PARAMETER DESCRIPTION

model

The sklearn MLPRegressor model.

TYPE: MLPRegressor

X

The input samples. Acceptable formats are: - Dense numpy arrays of shape (n_samples, n_features) - Sparse scipy matrices of shape (n_samples, n_features) - Pandas DataFrames with shape (n_samples, n_features)

TYPE: Iterable

y

The target values (real numbers for regression).

TYPE: Iterable

sample_weight

Individual weights for each sample. If None, all samples have equal weight.

TYPE: float DEFAULT: None

run_duration_start

The start time of the run in seconds since the epoch.
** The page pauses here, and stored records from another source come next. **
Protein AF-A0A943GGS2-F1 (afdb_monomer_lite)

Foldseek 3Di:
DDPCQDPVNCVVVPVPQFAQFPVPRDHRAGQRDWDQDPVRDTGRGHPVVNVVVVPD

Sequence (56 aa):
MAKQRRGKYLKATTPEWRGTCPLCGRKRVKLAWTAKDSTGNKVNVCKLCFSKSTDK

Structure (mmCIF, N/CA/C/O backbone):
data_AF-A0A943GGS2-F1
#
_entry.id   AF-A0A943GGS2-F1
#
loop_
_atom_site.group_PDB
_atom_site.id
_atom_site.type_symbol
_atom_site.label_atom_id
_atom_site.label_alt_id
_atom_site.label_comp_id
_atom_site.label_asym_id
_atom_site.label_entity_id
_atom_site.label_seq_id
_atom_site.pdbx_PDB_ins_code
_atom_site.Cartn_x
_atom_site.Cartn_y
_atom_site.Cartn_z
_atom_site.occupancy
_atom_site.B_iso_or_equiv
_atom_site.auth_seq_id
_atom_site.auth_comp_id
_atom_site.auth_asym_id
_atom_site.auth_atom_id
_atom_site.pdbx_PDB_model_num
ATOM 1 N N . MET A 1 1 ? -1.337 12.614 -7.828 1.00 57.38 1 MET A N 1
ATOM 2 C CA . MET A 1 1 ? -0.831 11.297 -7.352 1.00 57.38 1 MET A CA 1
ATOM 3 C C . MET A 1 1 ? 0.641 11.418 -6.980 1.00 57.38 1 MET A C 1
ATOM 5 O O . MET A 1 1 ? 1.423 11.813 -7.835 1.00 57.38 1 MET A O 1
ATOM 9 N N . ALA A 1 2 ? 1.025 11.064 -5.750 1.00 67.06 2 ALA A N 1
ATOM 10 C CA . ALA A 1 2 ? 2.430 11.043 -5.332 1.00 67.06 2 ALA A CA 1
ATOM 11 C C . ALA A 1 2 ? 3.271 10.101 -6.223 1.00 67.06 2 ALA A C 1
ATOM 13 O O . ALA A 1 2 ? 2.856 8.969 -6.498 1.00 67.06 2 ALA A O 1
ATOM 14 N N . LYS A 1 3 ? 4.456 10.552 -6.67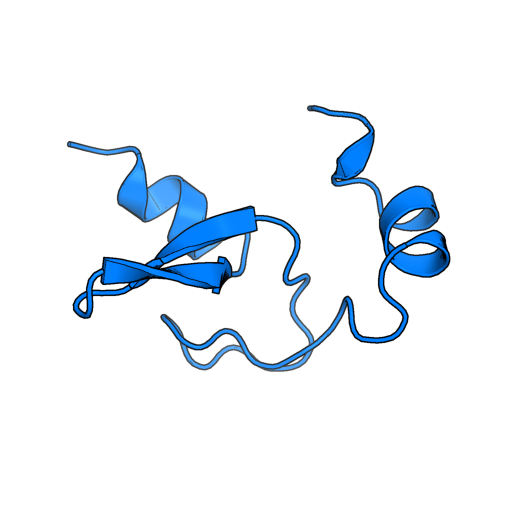0 1.00 75.38 3 LYS A N 1
ATOM 15 C CA . LYS A 1 3 ? 5.361 9.780 -7.555 1.00 75.38 3 LYS A CA 1
ATOM 16 C C . LYS A 1 3 ? 5.747 8.417 -6.966 1.00 75.38 3 LYS A C 1
ATOM 18 O O . LYS A 1 3 ? 5.859 7.454 -7.722 1.00 75.38 3 LYS A O 1
ATOM 23 N N . GLN A 1 4 ? 5.841 8.321 -5.638 1.00 73.81 4 GLN A N 1
ATOM 24 C CA . GLN A 1 4 ? 6.187 7.099 -4.901 1.00 73.81 4 GLN A CA 1
ATOM 25 C C . GLN A 1 4 ? 5.245 5.913 -5.176 1.00 73.81 4 GLN A C 1
ATOM 27 O O . GLN A 1 4 ? 5.641 4.763 -5.047 1.00 73.81 4 GLN A O 1
ATOM 32 N N . ARG A 1 5 ? 4.002 6.156 -5.616 1.00 73.50 5 ARG A N 1
ATOM 33 C CA . ARG A 1 5 ? 3.014 5.089 -5.868 1.00 73.50 5 ARG A CA 1
ATOM 34 C C . ARG A 1 5 ? 2.983 4.622 -7.332 1.00 73.50 5 ARG A C 1
ATOM 36 O O . ARG A 1 5 ? 2.147 3.791 -7.705 1.00 73.50 5 ARG A O 1
ATOM 43 N N . ARG A 1 6 ? 3.867 5.130 -8.204 1.00 81.12 6 ARG A N 1
ATOM 44 C CA . ARG A 1 6 ? 3.972 4.710 -9.620 1.00 81.12 6 ARG A CA 1
ATOM 45 C C . ARG A 1 6 ? 4.683 3.363 -9.756 1.00 81.12 6 ARG A C 1
ATOM 47 O O . ARG A 1 6 ? 5.539 3.019 -8.957 1.00 81.12 6 ARG A O 1
ATOM 54 N N . GLY A 1 7 ? 4.319 2.593 -10.789 1.00 78.12 7 GLY A N 1
ATOM 55 C CA . GLY A 1 7 ? 4.862 1.241 -11.010 1.00 78.12 7 GLY A CA 1
ATOM 56 C C . GLY A 1 7 ? 6.385 1.213 -11.158 1.00 78.12 7 GLY A C 1
ATOM 57 O O . GLY A 1 7 ? 7.018 0.347 -10.575 1.00 78.12 7 GLY A O 1
ATOM 58 N N . LYS A 1 8 ? 6.968 2.202 -11.852 1.00 81.44 8 LYS A N 1
ATOM 59 C CA . LYS A 1 8 ? 8.426 2.326 -12.023 1.00 81.44 8 LYS A CA 1
ATOM 60 C C . LYS A 1 8 ? 9.164 2.499 -10.689 1.00 81.44 8 LYS A C 1
ATOM 62 O O . LYS A 1 8 ? 10.181 1.859 -10.486 1.00 81.44 8 LYS A O 1
ATOM 67 N N . TYR A 1 9 ? 8.631 3.330 -9.789 1.00 81.44 9 TYR A N 1
ATOM 68 C CA . TYR A 1 9 ? 9.235 3.561 -8.476 1.00 81.44 9 TYR A CA 1
ATOM 69 C C . TYR A 1 9 ? 9.072 2.336 -7.575 1.00 81.44 9 TYR A C 1
ATOM 71 O O . TYR A 1 9 ? 10.047 1.836 -7.044 1.00 81.44 9 TYR A O 1
ATOM 79 N N . LEU A 1 10 ? 7.869 1.764 -7.508 1.00 79.75 10 LEU A N 1
ATOM 80 C CA . LEU A 1 10 ? 7.619 0.560 -6.710 1.00 79.75 10 LEU A CA 1
ATOM 81 C C . LEU A 1 10 ? 8.454 -0.634 -7.161 1.00 79.75 10 LEU A C 1
ATOM 83 O O . LEU A 1 10 ? 8.984 -1.337 -6.319 1.00 79.75 10 LEU A O 1
ATOM 87 N N . LYS A 1 11 ? 8.648 -0.822 -8.470 1.00 78.06 11 LYS A N 1
ATOM 88 C CA . LYS A 1 11 ? 9.539 -1.869 -8.983 1.00 78.06 11 LYS A CA 1
ATOM 89 C C . LYS A 1 11 ? 10.993 -1.670 -8.528 1.00 78.06 11 LYS A C 1
ATOM 91 O O . LYS A 1 11 ? 11.707 -2.653 -8.397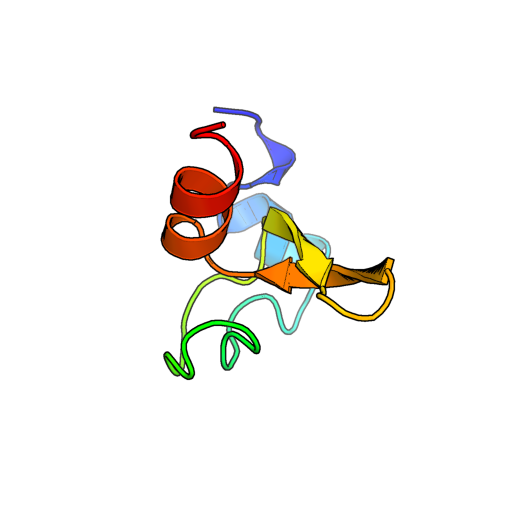 1.00 78.06 11 LYS A O 1
ATOM 96 N N . ALA A 1 12 ? 11.418 -0.426 -8.299 1.00 79.19 12 ALA A N 1
ATOM 97 C CA . ALA A 1 12 ? 12.760 -0.101 -7.822 1.00 79.19 12 ALA A CA 1
ATOM 98 C C . ALA A 1 12 ? 12.892 -0.184 -6.290 1.00 79.19 12 ALA A C 1
ATOM 100 O O . ALA A 1 12 ? 13.951 -0.545 -5.797 1.00 79.19 12 ALA A O 1
ATOM 101 N N . THR A 1 13 ? 11.843 0.154 -5.535 1.00 76.81 13 THR A N 1
ATOM 102 C CA . THR A 1 13 ? 11.895 0.234 -4.061 1.00 76.81 13 THR A CA 1
ATOM 103 C C . THR A 1 13 ? 11.391 -1.030 -3.365 1.00 76.81 13 THR A C 1
ATOM 105 O O . THR A 1 13 ? 11.774 -1.305 -2.236 1.00 76.81 13 THR A O 1
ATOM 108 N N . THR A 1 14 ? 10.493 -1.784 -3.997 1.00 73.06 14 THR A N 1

If provided, the duration of the run will be calculated.

TYPE: float DEFAULT: None

RETURNS DESCRIPTION
Statistics

The Nextmv statistics object containing: - Run statistics including duration if run_duration_start was provided - Result statistics with the model's score and optionally sample_weight - Empty series data

Examples:

>>> from sklearn.neural_network import MLPRegressor
>>> from nextmv_sklearn.neural_network import MLPRegressorStatistics
>>> import numpy as np
>>>
>>> # Create and train the model
>>> X = np.array([[0, 0], [1, 1]])
>>> y = np.array([0, 1])
>>> start_time = time.time()
>>> model = MLPRegressor(hidden_layer_sizes=(5,), max_iter=1000)
>>> model.fit(X, y)
>>>
>>> # Create statistics object
>>> stats = MLPRegressorStatistics(model, X, y, run_duration_start=start_time)
>>> print(f"Model score: {stats.result.custom['score']}")
>>> print(f"Run duration: {stats.run.duration} seconds")
Source code in nextmv-scikit-learn/nextmv_sklearn/neural_network/statistics.py
def MLPRegressorStatistics(
    model: neural_network.MLPRegressor,
    X: Iterable,
    y: Iterable,
    sample_weight: float = None,
    run_duration_start: Optional[float] = None,
) -> nextmv.Statistics:
    """
    Creates a Nextmv statistics object from a sklearn.neural_network.MLPRegressor model.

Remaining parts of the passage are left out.